Don't know if you've heard about this, but there's going to be a World Cup in this country next year.
If, like me, you live in or near one of the host cities, you can't help but notice the harbingers. Unfortunately these don't include growing cases of football fever, sudden surges of cosmopolitan feelings, or an increasing interest in foreign cultures. No, the main harbingers are the building sites. Lots of them.
One of the two main thoroughfares that lead from Dortmund city centre to the ground, called the High Street, has been a giant mess for months now. They are trying to make it into a four- or even six-lane avenue or something, I was told by one of the many shop-owners there who have been cut off from the world. Cut off physically, that is, as no customer stands a realistic chance of making it to the store unless he is a parachutist.
Aurally, those owners are still very much connected to the outside world, but thankfully the noise dies down during late afternoon, when the workers go home.

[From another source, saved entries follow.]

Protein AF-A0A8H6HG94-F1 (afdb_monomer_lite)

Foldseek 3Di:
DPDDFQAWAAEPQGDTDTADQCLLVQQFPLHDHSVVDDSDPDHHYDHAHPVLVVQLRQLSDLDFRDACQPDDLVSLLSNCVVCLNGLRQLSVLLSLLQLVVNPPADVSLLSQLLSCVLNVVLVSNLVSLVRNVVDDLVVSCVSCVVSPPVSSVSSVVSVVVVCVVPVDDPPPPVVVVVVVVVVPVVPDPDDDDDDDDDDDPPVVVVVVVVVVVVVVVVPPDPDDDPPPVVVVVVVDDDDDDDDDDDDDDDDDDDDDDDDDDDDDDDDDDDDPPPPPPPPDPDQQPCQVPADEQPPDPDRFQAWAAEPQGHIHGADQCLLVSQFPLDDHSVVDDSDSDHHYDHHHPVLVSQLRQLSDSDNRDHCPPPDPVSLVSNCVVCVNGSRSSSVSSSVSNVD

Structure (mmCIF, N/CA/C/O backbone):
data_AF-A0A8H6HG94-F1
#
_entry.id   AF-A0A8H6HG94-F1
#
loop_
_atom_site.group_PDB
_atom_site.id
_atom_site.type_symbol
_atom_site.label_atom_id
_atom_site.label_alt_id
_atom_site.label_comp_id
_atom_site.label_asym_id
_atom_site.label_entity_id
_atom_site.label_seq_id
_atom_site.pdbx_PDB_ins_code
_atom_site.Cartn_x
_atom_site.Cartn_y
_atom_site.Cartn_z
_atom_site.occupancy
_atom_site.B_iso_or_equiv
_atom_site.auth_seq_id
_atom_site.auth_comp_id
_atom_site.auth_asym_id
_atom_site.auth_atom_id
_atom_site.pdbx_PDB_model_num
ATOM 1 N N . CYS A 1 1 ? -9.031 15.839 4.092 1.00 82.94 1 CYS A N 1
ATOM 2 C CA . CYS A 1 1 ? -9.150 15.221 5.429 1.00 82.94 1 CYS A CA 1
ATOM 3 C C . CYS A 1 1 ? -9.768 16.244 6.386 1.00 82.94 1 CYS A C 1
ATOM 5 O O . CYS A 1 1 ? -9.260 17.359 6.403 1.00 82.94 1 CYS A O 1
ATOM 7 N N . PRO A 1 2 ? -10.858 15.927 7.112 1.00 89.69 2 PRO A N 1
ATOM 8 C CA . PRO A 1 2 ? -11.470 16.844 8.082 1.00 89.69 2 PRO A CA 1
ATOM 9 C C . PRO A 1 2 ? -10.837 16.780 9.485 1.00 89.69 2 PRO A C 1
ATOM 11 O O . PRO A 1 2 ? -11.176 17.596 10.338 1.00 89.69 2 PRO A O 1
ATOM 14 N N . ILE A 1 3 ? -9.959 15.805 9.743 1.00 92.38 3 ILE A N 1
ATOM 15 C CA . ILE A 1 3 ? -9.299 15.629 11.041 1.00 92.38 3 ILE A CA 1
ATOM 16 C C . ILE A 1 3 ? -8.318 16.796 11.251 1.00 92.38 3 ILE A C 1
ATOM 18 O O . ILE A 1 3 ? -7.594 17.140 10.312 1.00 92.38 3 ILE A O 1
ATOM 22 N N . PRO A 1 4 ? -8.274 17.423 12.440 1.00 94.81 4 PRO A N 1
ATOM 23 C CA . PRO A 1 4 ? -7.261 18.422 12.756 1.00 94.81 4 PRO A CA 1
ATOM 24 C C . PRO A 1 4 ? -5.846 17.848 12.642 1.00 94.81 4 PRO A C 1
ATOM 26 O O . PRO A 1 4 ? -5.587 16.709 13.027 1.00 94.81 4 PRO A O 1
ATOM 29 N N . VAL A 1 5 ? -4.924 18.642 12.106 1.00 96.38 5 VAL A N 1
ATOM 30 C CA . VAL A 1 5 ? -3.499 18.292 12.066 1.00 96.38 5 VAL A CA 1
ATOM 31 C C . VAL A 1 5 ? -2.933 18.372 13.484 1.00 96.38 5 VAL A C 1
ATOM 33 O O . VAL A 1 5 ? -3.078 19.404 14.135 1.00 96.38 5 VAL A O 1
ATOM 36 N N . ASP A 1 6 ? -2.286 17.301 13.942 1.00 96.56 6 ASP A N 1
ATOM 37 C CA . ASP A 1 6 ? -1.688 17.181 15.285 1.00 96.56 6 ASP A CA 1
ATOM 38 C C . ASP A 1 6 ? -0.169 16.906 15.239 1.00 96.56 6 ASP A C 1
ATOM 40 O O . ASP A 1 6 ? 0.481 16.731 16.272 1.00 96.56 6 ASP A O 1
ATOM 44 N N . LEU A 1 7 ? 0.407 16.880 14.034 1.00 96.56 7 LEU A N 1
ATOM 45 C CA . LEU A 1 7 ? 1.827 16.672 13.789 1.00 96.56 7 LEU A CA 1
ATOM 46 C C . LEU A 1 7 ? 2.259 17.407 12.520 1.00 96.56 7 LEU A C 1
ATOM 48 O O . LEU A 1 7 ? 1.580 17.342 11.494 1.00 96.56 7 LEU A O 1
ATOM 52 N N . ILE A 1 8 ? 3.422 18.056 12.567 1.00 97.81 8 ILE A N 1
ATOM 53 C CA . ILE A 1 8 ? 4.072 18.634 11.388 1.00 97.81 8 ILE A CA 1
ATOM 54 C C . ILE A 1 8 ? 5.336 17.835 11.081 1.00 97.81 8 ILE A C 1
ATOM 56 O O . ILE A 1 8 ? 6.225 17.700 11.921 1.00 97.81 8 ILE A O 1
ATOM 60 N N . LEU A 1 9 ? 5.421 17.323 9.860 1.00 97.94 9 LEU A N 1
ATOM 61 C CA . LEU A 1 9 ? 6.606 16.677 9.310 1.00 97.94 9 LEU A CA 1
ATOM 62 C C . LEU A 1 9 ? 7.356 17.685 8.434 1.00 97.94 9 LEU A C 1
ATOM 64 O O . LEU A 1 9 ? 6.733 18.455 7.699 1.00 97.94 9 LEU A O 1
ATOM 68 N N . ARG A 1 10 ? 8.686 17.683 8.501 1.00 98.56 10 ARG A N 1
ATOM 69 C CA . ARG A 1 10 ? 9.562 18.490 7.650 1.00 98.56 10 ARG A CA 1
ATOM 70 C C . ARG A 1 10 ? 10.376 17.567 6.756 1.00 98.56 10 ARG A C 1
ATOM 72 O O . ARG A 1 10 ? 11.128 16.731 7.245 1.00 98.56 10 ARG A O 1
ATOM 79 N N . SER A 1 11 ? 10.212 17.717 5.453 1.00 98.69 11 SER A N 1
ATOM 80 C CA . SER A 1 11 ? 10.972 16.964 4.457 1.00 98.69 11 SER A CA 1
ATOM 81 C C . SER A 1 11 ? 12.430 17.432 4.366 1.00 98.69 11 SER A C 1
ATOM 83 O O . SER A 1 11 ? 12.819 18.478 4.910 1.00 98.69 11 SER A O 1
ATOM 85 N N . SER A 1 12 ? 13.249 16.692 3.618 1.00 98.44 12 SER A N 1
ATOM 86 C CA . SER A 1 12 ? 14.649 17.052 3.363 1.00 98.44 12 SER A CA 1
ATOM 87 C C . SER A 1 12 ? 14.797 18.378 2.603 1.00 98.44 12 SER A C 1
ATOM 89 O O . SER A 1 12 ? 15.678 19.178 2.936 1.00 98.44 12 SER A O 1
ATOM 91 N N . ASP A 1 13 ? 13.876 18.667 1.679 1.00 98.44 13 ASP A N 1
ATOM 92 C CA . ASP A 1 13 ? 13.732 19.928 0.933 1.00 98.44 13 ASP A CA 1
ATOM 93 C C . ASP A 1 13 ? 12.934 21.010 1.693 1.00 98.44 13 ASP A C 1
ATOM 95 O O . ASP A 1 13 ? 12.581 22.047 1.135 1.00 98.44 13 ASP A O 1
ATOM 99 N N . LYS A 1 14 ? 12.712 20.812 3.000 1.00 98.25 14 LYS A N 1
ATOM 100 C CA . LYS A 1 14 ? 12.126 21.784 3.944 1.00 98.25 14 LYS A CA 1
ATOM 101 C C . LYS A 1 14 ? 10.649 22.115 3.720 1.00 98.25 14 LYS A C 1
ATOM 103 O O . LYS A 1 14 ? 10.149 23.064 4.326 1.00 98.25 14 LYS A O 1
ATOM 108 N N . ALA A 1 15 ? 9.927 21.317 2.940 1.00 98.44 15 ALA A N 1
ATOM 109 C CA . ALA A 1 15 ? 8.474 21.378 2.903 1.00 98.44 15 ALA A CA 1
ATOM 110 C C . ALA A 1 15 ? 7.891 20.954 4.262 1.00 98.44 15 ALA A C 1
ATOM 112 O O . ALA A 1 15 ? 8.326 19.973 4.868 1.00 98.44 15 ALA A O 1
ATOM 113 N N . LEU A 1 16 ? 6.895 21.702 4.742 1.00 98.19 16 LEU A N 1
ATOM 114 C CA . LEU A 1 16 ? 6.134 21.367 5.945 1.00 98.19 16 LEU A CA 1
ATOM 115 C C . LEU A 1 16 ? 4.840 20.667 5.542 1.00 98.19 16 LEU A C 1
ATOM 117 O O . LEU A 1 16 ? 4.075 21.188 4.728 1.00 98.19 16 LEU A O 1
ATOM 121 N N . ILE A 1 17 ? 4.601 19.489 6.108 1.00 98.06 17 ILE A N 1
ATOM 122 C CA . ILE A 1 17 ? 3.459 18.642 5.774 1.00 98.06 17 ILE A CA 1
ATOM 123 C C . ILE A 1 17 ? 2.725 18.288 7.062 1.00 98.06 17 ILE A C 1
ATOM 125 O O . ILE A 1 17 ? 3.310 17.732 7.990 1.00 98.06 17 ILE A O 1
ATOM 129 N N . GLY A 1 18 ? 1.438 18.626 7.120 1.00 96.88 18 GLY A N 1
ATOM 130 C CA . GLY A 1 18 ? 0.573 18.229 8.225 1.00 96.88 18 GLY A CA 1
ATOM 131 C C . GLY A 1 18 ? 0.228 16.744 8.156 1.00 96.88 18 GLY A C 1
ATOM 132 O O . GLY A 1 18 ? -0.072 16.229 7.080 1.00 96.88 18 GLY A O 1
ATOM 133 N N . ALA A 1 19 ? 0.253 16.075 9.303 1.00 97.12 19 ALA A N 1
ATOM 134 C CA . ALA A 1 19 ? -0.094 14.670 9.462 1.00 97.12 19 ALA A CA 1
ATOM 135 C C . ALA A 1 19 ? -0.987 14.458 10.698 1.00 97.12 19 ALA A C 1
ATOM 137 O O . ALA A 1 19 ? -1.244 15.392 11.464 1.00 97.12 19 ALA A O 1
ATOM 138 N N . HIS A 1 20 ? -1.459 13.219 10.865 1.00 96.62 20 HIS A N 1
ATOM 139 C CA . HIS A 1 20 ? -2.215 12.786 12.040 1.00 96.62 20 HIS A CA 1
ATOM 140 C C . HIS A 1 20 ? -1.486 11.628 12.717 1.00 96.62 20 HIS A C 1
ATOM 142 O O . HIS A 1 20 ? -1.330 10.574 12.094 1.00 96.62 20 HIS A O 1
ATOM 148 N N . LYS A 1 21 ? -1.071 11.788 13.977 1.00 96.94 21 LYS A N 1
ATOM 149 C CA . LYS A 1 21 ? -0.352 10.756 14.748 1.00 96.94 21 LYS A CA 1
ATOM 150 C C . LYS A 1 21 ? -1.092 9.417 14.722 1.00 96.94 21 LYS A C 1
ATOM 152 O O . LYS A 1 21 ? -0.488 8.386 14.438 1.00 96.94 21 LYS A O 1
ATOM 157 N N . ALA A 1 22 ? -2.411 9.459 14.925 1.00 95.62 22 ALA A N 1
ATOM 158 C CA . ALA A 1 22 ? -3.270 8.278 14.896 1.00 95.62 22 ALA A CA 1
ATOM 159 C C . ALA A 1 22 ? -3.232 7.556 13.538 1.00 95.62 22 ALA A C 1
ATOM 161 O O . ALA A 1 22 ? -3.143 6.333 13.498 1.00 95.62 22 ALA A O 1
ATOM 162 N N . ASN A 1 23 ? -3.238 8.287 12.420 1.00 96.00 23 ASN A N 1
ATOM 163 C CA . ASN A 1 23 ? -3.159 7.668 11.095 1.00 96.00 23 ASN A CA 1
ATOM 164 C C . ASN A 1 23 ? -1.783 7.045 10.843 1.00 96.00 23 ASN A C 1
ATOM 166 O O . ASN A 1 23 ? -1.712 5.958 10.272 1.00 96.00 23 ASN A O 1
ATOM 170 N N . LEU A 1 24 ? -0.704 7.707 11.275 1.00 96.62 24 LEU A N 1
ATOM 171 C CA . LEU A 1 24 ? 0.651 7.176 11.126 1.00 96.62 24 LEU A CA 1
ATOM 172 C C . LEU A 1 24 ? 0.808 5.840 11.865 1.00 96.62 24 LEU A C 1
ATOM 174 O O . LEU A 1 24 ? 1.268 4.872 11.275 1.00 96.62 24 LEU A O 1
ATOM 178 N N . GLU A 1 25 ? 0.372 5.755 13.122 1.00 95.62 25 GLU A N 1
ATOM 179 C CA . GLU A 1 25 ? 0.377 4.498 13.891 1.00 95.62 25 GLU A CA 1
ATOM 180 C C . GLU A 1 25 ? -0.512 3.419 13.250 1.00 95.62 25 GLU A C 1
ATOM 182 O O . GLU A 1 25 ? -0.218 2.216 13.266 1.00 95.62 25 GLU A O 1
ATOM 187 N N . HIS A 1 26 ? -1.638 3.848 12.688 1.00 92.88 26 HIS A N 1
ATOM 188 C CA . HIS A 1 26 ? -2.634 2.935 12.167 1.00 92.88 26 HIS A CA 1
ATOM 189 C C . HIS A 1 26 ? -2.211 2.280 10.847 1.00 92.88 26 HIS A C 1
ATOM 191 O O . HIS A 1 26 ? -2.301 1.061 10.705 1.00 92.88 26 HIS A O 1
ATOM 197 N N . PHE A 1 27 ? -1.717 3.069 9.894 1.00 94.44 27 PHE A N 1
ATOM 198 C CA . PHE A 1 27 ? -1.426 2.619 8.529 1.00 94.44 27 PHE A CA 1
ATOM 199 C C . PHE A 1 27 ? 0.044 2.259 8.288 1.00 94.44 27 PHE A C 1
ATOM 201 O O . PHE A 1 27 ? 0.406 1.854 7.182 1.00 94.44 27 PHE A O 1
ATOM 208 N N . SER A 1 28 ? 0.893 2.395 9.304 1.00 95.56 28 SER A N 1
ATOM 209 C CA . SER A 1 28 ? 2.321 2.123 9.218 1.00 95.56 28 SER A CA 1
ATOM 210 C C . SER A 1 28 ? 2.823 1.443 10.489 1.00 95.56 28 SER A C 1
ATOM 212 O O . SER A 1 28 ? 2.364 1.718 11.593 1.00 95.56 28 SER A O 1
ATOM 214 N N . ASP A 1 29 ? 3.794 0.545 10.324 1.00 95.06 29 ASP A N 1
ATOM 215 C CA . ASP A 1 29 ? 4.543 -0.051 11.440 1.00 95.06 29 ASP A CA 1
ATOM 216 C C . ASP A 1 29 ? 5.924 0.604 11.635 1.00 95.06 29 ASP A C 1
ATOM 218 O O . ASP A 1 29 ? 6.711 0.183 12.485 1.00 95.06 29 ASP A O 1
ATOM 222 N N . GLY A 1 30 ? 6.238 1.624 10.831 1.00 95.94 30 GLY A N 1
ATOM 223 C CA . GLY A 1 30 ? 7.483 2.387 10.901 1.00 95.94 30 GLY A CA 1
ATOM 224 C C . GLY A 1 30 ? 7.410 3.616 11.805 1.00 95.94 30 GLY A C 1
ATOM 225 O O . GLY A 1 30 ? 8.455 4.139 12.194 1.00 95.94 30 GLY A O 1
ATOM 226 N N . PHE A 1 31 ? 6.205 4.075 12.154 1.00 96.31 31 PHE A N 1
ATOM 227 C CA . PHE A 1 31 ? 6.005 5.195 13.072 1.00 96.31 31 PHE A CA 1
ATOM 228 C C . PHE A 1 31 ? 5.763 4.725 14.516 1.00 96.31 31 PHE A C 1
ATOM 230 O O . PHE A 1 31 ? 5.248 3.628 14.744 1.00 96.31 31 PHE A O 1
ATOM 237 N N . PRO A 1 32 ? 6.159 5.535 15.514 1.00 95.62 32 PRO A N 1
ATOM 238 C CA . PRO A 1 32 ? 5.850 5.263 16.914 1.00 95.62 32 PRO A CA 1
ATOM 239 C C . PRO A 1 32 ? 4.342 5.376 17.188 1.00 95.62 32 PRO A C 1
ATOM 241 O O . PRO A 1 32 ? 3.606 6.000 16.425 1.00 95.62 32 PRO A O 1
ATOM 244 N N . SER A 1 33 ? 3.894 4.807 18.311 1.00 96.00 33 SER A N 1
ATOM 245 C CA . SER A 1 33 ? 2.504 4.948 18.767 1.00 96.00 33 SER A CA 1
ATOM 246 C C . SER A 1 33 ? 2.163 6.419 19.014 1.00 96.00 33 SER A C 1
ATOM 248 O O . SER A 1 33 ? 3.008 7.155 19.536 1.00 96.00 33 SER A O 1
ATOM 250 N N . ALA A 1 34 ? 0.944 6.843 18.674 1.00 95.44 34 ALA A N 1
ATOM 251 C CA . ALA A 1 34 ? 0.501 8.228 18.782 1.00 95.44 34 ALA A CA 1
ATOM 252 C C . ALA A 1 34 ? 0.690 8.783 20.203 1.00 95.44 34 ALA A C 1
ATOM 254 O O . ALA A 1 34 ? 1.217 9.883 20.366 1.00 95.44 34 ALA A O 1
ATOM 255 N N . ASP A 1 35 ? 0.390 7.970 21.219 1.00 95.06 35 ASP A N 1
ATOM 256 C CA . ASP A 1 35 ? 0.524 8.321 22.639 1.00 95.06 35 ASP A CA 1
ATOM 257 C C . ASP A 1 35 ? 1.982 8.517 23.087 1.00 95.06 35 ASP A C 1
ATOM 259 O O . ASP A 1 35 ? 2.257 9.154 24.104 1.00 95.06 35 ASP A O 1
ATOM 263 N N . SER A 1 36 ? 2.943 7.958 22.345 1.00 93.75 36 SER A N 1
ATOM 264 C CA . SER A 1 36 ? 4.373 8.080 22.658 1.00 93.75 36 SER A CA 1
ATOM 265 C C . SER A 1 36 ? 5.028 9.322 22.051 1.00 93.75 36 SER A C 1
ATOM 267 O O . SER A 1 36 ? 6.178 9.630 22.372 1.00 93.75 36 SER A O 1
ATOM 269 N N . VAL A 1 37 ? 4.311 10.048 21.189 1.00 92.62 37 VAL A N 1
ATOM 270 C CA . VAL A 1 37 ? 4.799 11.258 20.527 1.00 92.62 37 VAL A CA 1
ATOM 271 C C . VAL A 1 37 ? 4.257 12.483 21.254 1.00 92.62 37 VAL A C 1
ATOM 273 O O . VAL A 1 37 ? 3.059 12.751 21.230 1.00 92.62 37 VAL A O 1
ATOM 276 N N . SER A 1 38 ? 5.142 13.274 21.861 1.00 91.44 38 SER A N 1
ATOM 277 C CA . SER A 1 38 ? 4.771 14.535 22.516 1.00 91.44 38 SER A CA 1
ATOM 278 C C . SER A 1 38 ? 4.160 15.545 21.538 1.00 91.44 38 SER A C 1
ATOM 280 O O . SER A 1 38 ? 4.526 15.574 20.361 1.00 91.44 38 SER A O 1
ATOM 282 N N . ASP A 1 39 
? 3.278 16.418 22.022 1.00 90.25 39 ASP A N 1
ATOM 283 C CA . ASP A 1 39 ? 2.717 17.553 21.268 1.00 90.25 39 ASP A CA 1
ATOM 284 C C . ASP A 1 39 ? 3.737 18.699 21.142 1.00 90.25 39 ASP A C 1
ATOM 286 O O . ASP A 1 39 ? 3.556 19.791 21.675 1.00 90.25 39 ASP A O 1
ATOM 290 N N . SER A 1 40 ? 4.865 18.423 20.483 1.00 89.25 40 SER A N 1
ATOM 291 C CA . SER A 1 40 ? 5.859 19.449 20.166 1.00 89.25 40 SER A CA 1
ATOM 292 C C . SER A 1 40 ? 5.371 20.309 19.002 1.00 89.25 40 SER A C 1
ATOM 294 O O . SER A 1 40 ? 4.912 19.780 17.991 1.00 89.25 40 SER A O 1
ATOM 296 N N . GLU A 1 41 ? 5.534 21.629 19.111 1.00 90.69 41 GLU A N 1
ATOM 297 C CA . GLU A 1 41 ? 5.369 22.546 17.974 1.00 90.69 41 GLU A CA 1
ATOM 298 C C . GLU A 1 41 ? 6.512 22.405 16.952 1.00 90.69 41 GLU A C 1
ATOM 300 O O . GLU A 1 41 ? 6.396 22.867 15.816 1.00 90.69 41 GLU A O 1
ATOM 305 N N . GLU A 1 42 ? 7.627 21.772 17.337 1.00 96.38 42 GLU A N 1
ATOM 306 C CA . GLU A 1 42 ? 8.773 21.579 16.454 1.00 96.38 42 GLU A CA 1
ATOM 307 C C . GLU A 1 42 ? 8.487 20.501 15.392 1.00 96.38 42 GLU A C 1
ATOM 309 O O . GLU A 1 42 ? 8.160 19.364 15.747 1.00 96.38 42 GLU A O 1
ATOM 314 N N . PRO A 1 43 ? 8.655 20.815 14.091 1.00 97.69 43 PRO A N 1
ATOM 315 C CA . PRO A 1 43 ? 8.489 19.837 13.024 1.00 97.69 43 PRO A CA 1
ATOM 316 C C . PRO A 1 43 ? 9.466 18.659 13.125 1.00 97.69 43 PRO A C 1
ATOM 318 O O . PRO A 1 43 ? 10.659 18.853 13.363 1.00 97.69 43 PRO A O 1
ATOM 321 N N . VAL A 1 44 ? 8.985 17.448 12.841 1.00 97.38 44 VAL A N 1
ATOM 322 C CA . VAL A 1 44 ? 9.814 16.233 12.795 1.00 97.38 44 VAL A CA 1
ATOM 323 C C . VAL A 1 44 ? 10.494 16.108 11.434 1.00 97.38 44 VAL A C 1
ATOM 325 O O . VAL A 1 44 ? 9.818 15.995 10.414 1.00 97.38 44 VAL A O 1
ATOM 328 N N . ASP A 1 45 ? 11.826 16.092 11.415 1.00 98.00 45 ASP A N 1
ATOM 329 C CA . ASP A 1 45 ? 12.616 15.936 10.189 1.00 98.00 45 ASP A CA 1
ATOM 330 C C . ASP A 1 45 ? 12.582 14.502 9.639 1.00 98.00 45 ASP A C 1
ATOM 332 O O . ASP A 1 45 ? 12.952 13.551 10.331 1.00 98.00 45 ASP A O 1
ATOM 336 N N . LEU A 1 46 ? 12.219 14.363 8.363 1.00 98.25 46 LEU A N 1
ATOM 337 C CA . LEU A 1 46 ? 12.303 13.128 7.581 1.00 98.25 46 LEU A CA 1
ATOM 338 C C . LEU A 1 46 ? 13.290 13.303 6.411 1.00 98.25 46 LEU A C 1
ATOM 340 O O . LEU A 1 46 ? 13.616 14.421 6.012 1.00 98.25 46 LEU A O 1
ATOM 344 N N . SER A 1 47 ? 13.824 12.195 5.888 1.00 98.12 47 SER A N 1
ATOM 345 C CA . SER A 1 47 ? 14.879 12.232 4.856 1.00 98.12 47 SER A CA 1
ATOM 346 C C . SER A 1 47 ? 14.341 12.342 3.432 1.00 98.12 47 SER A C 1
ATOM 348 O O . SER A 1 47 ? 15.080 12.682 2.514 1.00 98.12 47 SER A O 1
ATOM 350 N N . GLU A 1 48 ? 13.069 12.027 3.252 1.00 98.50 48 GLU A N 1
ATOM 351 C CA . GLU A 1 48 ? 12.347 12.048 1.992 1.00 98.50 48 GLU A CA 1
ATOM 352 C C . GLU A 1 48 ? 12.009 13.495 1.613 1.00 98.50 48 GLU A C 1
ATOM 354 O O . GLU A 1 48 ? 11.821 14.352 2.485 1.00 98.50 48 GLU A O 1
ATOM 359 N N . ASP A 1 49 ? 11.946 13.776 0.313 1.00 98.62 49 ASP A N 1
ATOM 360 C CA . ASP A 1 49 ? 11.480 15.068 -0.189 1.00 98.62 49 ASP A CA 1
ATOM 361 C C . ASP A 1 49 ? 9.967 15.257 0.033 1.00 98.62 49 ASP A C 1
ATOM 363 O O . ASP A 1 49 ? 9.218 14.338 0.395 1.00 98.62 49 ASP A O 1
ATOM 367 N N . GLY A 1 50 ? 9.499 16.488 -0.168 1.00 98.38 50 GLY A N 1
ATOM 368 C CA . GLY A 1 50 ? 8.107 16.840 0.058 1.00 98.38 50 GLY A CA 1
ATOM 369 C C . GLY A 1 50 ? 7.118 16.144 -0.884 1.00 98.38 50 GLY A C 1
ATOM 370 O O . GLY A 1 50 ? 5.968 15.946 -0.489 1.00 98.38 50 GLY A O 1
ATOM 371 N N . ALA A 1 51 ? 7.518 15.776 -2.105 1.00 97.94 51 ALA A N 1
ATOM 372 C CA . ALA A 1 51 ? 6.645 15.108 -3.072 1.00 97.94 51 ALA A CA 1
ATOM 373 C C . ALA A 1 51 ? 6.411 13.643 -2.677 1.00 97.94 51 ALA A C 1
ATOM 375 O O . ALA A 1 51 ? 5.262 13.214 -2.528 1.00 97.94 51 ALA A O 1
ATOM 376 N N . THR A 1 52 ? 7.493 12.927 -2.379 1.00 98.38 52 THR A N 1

That's not the case around the main crossroads down at Hamburg Street. You have to know the city pretty well to avoid this intersection when trying to reach downtown Dortmund coming from the east, and most drivers either don't have this knowledge or are beyond the point of caring, so that place looks like an Italian roundabout during the day. Only this is Germany, and this isn't supposed to be a roundabout.
They are meant to build a new subway station there, but I can't corroborate this theory, as you hardly see any workers - until the sun sets. (Maybe they have enlisted the help of vampires to circumvent union rules.) Then, abruptly, the hammering and drilling starts and sparks flying from welding torches illuminate the place.
If there's somebody who owns a store at High Street and lives down Hamburg Street, he's surely a dangerously neurotic psychopath by now.
These are the two building sites I know best because before I got wiser I once or twice got stuck in traffic jams there trying to get to our favourite pool parlour. I then found a new route, and everything was fine - until the day in December when three new building sites sprang up, two of which made it nearly impossible for me to even leave the cozy suburb we're living in.
The third, of course, blocked my new route to the pool parlour.
But I'm not bitching. Or rather, I would have been bitching if we wouldn't have at long last gotten the first manifest proof the World Cup will come to town that doesn't involve excavators, bulldozers, tarring machines and a six-pack of beer at eight o'clock in the morning. I am talking about the Football Globe.
The Football Globe was the brainchild of the artist André Heller, who helped Franz Beckenbauer win the World Cup bid by presenting both the Kaiser and his country in a self-ironic, slighty tongue-in-cheek way that seems to have taken those pople by surprise who considered Germans dour and humour-free. (Heller is Austrian.)
|“||The main room itself is primarily loud and a bit confusing for people rapidly approaching middle age, but I guess we aren't the target audience. ”|
Considering it costs you two Euros to get inside, you have to say there must have been better ways to symbolise the fascination of football. There are a few artefacts on the first landing, such as an official match ball from the 1954 World Cup, and two adidas Predator boots (one from Zinedine Zidane, one from the inevitable David Beckham).
The main room itself is primarily loud and a bit confusing for people rapidly approaching middle age, but I guess we aren't the target audience.
The target audience must be kids who don't want to look at boring old pictures or whatever it is I thought would be inside this Globe. Instead it's full of interactive computer gimmicks that range from the inane to the halfway interesting.
The only thing I really tried out was watching reruns of controversial scenes from past World Cups and then judging whether I had just seen a dive or a genuine foul. Bizarrely, I got it right every time - or rather, I correctly predicted the ref's call, which of course isn't the same thing.
A bunch of schoolkids much preferred shooting a virtual ball (as in 'there really was no ball, you just kicked at a speck of light') past a keeper from outer space on a video screen.
Sometimes the kids scored, sometimes the goalie saved with one of his many arms or simply gobbled the ball up. The children could also, on another screen, help this goalie's team-mates back into a match by touching certain parts of their, uh, unusual bodies where they had been injured. (No, the kids couldn't figure that out, either, which is why nobody helped the poor creatures.)
Maybe I should point out that this, well, exhibition isn't the true point of the Globe.
It closes at 6pm for some reshuffling and rebuilding, because - on most evenings - it will open again at 8.30pm for special events. I bought tickets for a Tim Parks reading on April 14, and there will also be a showcase of the best 'Tipp Kick' players (the German variant of 'Subbuteo'), a debate featuring Bayer Leverkusen's Argentinian Diego Placente on the 'integration of foreign players', a few concerts and theatre shows, or a music-psychologist elaborating on the origins and meanings of fans' chants.
On March 15, a grand master of illusion will present conjuring tricks, some of which seem to involve footballs - others not. He will let 'bonds disappear and money bills rain down' says the programme.
Gosh, this is the man Dortmund's football club definitely needs - though most people living here would praise him more if he could also make building sites disappear.